Iran : Les carottes sont-elles cuites?
Ephraim Asculai et Emily B. Landau
Jerusalem Post, 22 août, 2010

Les efforts de la communauté internationale pour faire face au programme nucléaire iranien sont bien connus. L'Occident, à travers le G3 d'abord (la France, l'Allemagne et le Royaume-Uni) puis les Etats-Unis, a entamé un "processus diplomatique" qui n'a mené à rien. La Chine et la Russie jouent au yo-yo entre l'Iran et l'Occident, rechignant à faire preuve de fermeté à l'égard des provocations perpétuelles de Téhéran, et ne consentant qu'aux sanctions les plus clémentes du Conseil de sécurité. L'agence internationale de l'énergie atomique (AIEA) continue d'interroger l'Iran sur l'aspect militaire de son programme nucléaire. Questions auxquelles le Régime refuse bien évidemment de répondre. Tout en continuant à installer et gérer des sources d'enrichissement d'uranium en cascades.

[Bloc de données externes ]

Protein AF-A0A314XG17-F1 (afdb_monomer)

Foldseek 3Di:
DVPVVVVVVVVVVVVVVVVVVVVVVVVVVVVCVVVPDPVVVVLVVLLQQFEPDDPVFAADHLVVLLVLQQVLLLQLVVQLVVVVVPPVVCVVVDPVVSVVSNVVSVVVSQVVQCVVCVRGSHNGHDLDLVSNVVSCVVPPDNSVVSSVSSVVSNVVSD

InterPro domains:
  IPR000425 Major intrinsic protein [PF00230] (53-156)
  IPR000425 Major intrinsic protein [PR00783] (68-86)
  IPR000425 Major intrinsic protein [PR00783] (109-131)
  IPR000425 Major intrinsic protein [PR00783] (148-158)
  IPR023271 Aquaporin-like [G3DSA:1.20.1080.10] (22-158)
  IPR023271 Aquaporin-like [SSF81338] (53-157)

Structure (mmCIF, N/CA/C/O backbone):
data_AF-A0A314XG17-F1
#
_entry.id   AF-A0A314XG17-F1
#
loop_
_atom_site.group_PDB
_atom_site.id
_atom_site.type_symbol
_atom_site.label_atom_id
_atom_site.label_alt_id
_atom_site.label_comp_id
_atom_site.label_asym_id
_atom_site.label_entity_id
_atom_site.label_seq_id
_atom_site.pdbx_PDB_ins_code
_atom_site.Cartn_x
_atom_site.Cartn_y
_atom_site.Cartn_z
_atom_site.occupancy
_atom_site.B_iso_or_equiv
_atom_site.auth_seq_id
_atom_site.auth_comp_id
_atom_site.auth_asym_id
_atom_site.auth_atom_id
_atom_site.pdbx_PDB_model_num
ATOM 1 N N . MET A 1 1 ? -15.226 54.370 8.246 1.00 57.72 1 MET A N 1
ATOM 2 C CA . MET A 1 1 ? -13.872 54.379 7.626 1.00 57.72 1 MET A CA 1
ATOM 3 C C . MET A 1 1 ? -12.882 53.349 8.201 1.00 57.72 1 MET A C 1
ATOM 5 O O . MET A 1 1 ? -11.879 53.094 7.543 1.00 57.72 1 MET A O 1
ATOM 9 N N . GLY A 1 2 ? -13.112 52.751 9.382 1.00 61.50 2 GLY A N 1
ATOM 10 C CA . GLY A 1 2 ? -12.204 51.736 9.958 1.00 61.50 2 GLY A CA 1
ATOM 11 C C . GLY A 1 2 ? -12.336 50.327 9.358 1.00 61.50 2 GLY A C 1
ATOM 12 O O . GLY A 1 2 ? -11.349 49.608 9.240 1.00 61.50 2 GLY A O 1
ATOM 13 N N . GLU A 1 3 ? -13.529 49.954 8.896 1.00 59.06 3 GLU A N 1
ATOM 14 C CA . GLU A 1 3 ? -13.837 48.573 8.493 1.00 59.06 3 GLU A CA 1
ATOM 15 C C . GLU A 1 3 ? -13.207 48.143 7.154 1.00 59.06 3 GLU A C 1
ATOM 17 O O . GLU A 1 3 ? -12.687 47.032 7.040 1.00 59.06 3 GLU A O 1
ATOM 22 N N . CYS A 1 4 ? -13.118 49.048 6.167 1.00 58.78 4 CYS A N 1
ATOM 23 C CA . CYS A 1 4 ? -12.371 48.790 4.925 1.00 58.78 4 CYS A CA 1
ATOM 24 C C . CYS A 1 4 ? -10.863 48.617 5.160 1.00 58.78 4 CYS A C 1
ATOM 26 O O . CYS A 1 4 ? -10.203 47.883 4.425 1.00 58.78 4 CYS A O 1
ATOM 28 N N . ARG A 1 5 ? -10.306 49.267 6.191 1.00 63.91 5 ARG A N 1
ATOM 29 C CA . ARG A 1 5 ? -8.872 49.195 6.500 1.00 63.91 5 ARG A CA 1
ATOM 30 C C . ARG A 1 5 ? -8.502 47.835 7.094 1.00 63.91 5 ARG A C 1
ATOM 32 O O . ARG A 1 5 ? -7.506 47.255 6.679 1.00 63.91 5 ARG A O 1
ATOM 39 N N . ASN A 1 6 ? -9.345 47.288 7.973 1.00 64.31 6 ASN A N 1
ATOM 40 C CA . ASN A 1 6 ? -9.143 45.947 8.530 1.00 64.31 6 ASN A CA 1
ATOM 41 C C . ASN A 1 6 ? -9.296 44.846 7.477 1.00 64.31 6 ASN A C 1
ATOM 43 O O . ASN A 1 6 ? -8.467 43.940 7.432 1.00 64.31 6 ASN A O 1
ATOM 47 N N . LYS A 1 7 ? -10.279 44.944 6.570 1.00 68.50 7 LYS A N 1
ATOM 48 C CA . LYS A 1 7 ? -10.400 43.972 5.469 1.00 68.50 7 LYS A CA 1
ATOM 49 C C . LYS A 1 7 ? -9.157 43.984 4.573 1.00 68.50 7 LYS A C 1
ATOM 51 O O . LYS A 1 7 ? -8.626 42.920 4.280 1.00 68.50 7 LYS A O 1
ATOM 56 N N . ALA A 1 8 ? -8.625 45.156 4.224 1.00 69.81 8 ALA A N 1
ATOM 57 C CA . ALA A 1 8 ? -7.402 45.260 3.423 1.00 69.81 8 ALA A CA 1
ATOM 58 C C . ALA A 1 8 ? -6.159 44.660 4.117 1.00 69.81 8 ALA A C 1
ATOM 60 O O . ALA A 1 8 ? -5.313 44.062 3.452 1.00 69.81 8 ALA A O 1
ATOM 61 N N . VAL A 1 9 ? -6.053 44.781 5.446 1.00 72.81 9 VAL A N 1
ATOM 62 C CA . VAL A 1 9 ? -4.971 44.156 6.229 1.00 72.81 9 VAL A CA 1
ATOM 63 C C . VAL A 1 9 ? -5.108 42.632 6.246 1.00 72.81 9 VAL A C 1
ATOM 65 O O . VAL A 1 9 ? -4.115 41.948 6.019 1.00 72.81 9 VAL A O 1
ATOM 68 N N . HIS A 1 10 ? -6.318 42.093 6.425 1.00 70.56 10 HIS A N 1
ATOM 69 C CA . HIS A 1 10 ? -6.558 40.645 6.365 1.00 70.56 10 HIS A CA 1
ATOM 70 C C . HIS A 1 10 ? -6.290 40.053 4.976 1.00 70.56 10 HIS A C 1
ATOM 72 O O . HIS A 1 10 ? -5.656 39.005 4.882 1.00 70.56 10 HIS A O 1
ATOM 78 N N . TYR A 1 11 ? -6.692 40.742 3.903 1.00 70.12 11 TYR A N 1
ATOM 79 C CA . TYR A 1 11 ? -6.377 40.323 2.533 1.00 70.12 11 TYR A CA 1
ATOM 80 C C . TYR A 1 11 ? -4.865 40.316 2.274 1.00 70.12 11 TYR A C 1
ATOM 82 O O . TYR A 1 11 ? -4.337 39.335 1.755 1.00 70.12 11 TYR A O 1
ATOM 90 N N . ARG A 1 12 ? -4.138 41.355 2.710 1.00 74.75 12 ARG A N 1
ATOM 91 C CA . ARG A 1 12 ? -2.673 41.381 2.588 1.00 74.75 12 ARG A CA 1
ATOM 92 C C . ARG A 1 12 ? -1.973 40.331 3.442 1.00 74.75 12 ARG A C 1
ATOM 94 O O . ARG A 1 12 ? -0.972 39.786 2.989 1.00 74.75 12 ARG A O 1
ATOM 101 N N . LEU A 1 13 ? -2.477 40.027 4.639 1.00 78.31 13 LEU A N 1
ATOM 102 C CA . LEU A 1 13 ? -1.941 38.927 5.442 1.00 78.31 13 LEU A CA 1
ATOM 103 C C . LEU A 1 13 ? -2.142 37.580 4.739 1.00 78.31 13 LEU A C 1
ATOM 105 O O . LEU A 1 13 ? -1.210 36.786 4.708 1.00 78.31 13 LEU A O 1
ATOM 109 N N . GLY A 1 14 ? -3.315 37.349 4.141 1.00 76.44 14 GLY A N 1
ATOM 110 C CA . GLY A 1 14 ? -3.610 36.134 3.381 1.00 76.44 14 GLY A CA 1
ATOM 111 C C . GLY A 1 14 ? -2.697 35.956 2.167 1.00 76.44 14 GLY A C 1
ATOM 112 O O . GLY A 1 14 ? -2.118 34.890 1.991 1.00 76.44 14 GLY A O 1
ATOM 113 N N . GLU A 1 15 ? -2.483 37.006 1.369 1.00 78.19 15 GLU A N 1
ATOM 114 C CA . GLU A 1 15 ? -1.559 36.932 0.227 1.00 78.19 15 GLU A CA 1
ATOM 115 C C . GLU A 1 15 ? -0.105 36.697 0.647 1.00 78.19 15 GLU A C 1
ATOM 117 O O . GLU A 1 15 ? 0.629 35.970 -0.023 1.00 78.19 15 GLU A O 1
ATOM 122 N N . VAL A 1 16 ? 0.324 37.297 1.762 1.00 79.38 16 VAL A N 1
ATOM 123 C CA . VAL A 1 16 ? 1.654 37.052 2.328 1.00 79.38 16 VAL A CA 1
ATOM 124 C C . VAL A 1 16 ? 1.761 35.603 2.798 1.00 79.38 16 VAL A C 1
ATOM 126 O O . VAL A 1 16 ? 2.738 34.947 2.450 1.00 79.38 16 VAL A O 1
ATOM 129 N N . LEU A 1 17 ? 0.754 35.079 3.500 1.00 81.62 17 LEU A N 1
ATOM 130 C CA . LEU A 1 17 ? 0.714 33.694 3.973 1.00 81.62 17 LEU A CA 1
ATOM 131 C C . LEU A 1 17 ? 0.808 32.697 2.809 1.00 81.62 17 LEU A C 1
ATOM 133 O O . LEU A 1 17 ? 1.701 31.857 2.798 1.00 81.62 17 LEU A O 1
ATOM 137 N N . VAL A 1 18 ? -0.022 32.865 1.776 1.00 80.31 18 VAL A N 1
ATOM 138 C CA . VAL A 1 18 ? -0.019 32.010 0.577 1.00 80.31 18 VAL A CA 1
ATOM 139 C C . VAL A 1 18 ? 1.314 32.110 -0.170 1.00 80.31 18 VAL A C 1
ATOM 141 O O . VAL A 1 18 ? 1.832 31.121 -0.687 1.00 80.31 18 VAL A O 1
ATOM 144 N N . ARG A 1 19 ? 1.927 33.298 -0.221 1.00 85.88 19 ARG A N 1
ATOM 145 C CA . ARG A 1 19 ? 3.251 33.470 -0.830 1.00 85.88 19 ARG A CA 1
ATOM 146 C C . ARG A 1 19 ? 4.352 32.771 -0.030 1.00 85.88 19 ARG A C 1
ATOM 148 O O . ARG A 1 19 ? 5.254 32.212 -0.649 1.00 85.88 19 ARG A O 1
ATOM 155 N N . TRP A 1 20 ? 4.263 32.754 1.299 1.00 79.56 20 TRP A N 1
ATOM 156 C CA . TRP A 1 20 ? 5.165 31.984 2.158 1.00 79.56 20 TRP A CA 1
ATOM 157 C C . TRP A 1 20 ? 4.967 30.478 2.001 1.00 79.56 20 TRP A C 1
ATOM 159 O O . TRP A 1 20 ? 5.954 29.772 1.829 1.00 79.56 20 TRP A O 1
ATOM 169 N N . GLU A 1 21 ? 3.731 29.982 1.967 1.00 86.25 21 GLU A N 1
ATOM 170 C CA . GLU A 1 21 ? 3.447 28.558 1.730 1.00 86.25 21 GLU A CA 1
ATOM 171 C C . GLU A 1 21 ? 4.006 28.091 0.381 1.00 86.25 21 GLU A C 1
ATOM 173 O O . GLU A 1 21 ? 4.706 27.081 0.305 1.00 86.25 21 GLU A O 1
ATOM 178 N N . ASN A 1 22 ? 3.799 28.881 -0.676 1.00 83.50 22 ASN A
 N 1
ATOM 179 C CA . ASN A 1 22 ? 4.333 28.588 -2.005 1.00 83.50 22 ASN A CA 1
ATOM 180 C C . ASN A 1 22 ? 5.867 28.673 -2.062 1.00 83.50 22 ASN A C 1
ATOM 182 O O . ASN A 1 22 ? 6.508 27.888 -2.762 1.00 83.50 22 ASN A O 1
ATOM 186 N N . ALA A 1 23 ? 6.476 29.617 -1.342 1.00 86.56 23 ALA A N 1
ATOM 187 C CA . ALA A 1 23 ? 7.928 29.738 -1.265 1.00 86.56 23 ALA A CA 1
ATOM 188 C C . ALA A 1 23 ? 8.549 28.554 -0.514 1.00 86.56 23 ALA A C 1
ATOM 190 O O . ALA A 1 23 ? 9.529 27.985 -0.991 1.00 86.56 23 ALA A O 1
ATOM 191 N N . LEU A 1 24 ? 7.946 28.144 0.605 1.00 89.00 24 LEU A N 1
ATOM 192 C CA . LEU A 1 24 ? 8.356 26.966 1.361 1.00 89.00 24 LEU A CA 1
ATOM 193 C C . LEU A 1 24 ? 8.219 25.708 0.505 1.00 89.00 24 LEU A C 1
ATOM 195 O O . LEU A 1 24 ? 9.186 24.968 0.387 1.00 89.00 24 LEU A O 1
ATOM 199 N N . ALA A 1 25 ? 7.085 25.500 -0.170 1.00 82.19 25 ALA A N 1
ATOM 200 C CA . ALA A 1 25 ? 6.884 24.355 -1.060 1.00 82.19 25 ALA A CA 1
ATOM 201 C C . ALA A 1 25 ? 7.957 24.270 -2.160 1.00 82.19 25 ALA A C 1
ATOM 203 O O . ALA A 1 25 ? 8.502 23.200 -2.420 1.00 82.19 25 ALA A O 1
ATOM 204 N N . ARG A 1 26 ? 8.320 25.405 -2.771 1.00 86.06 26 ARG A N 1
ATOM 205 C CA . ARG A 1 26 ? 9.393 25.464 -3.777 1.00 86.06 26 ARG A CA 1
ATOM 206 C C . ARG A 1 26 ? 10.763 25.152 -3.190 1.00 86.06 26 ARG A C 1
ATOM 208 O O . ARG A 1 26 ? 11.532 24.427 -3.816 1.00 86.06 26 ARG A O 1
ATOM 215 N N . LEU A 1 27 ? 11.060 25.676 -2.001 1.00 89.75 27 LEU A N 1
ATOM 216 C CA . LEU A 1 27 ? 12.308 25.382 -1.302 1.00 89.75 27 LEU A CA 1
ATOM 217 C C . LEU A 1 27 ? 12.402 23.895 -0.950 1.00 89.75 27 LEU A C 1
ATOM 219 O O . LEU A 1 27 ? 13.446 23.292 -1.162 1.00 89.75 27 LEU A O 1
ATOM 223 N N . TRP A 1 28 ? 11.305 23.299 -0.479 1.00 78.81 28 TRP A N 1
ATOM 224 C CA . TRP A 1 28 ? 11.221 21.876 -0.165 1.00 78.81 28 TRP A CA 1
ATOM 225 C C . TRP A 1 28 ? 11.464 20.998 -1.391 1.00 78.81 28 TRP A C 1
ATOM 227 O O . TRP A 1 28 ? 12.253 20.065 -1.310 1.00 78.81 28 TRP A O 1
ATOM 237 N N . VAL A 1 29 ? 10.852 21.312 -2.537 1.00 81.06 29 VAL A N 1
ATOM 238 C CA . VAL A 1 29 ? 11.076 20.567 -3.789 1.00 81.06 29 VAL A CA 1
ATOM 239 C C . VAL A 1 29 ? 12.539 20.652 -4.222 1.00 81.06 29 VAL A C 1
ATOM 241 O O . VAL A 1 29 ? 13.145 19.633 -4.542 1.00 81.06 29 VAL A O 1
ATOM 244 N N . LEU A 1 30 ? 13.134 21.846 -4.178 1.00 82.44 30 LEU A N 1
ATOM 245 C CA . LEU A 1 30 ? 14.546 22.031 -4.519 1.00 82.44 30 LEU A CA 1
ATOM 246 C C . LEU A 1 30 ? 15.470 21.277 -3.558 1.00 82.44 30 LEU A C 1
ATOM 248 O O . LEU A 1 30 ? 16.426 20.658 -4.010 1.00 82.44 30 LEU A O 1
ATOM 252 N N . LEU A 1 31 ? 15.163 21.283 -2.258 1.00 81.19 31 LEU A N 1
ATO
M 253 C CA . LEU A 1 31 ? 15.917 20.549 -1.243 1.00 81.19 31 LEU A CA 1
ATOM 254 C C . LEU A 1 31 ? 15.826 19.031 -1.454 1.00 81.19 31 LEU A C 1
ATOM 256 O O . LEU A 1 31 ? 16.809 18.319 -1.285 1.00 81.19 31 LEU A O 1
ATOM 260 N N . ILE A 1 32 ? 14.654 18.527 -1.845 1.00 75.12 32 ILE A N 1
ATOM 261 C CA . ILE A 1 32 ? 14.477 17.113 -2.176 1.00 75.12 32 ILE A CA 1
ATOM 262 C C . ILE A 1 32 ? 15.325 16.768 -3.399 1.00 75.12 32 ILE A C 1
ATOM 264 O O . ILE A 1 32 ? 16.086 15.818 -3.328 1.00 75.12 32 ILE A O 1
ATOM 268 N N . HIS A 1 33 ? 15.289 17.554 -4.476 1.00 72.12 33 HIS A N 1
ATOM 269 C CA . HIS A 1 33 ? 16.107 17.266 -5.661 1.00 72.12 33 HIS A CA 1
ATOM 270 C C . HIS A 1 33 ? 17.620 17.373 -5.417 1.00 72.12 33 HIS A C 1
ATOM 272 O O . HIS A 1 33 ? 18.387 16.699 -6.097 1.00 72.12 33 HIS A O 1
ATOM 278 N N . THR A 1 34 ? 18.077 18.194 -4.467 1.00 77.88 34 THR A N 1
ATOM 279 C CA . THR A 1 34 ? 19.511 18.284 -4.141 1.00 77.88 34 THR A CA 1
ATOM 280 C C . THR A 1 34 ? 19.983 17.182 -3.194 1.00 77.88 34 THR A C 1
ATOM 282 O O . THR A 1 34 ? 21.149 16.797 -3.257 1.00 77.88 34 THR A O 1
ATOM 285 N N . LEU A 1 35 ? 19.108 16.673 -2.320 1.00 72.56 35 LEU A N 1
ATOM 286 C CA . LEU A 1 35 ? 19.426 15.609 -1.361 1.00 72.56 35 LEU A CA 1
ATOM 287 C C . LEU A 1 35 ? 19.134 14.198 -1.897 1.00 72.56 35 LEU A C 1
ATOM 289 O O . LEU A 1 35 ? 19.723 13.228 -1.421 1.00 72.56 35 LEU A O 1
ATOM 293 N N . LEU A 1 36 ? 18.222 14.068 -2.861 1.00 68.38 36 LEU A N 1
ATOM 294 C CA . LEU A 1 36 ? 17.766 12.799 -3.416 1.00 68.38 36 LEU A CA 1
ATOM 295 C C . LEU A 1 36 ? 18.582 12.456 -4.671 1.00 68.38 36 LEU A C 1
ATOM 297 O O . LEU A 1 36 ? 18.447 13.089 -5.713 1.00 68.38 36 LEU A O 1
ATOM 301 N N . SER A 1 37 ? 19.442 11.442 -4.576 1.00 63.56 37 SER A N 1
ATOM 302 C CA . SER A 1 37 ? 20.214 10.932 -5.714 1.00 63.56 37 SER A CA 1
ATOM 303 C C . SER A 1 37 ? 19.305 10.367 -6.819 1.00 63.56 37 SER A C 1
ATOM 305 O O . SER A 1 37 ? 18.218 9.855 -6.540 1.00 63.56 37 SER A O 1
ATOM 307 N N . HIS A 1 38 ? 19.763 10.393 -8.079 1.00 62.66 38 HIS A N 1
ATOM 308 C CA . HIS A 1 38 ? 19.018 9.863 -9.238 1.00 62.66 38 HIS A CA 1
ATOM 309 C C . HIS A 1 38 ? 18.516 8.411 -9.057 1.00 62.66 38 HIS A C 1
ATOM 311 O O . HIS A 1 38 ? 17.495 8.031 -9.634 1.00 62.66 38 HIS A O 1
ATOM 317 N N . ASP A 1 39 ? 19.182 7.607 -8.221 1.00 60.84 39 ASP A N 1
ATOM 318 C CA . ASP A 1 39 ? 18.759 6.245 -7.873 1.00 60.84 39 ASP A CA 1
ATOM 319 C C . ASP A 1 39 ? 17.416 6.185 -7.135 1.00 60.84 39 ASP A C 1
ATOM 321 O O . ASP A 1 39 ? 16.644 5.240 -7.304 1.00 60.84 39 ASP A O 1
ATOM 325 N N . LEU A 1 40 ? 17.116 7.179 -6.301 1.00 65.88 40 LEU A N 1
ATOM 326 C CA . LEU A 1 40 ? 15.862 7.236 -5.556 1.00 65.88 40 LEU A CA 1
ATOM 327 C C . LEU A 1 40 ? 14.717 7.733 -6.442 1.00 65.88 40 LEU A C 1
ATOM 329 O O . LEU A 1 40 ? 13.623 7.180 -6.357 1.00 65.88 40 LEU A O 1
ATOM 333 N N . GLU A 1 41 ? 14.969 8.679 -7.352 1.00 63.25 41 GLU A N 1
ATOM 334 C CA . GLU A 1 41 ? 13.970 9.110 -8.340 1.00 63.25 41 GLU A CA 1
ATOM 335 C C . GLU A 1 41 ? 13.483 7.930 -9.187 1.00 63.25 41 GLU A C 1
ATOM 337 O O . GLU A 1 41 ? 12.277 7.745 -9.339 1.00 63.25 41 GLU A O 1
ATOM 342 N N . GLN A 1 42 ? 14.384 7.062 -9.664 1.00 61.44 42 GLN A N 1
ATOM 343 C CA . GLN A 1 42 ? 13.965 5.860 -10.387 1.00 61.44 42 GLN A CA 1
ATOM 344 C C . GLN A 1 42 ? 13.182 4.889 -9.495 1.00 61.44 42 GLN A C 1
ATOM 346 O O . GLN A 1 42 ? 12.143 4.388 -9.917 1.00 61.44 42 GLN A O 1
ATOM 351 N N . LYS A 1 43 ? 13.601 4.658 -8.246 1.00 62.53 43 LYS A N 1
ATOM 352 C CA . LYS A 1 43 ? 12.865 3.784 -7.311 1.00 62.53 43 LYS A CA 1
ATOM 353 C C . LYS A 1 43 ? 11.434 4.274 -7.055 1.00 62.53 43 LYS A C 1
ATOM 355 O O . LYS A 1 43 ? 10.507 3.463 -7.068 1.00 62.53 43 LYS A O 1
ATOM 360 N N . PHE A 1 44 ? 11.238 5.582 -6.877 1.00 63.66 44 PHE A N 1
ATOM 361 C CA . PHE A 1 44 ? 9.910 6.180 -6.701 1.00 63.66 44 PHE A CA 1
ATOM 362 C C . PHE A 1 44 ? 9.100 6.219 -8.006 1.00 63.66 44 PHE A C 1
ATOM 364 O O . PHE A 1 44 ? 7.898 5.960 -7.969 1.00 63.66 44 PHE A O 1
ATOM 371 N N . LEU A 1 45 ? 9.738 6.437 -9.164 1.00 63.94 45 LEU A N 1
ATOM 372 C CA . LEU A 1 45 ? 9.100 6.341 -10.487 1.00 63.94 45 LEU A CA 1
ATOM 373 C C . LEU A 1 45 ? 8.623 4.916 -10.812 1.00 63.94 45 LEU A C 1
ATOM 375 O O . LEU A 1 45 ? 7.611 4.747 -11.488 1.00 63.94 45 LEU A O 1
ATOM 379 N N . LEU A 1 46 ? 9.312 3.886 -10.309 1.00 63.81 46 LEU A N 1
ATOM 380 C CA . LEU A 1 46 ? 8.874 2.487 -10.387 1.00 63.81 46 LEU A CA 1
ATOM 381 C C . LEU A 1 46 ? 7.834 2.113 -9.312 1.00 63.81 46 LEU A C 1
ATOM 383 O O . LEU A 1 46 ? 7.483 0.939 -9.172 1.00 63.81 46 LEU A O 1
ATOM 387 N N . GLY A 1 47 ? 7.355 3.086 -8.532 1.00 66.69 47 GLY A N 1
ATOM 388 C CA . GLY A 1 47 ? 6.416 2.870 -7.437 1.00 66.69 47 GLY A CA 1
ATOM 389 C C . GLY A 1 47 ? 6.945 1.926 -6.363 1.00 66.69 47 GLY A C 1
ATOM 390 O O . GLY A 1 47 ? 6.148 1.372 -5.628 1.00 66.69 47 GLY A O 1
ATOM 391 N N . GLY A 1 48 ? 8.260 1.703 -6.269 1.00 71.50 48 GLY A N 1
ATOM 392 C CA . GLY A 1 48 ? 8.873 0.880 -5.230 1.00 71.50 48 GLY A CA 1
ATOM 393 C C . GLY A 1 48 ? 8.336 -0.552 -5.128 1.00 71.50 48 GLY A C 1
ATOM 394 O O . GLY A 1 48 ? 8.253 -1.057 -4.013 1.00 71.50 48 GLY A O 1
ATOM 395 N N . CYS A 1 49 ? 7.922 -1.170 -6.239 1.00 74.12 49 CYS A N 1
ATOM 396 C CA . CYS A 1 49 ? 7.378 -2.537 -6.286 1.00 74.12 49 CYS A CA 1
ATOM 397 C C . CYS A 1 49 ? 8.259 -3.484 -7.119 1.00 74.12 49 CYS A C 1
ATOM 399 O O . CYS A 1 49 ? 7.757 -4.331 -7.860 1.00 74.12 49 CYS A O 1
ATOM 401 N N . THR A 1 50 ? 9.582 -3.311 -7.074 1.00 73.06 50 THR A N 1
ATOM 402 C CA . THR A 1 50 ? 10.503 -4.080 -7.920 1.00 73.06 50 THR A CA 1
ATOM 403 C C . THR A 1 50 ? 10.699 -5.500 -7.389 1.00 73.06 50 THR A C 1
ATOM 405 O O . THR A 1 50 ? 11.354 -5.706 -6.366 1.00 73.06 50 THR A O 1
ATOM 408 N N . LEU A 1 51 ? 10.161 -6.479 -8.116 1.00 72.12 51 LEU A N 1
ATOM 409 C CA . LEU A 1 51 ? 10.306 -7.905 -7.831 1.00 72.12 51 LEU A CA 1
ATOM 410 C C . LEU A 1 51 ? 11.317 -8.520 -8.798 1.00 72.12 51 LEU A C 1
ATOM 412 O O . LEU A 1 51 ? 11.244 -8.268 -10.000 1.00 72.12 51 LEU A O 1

Les Iraniens essayent de gagner du temps. Et ils y arrivent. Personne sur leur route pour affirmer haut et fort que leur programme nucléaire a des ambitions militaires. La République islamique sait qu'elle est sur le point de parvenir à son objectif.

Une prise de conscience tardive

Mais le vent a tourné ces dernières semaines. La communauté internationale semble décidée à regarder les choses en face. Les avancées du processus de nucléarisation parlent d'elles-mêmes. Le Régime des mollahs maîtrise désormais le processus d'enrichissement de l'uranium. Le pays a accumulé suffisamment d'uranium enrichi à 3,5 % pour être en passe de produire de l'uranium à 90 %, c'est-à-dire adapté aux exigences militaires. De quoi alimenter au moins deux dispositifs nucléaires.

En février dernier, l'Iran a entamé la production d'uranium enrichi à 20 %, la dernière étape vers les 90 %. Le but est bientôt atteint. Le Régime a fait savoir qu'il avait accumulé près de 20 kilos d'uranium enrichi à 20 %. Ce n'est certes pas assez pour fabriquer une bombe, mais constitue la preuve que l'Iran maîtrise le processus. Quant aux raisons avancées par le Régime pour justifier cet enrichissement, elles sont hors de propos puisque la totalité du programme va à l'encontre des résolutions du Conseil de sécurité.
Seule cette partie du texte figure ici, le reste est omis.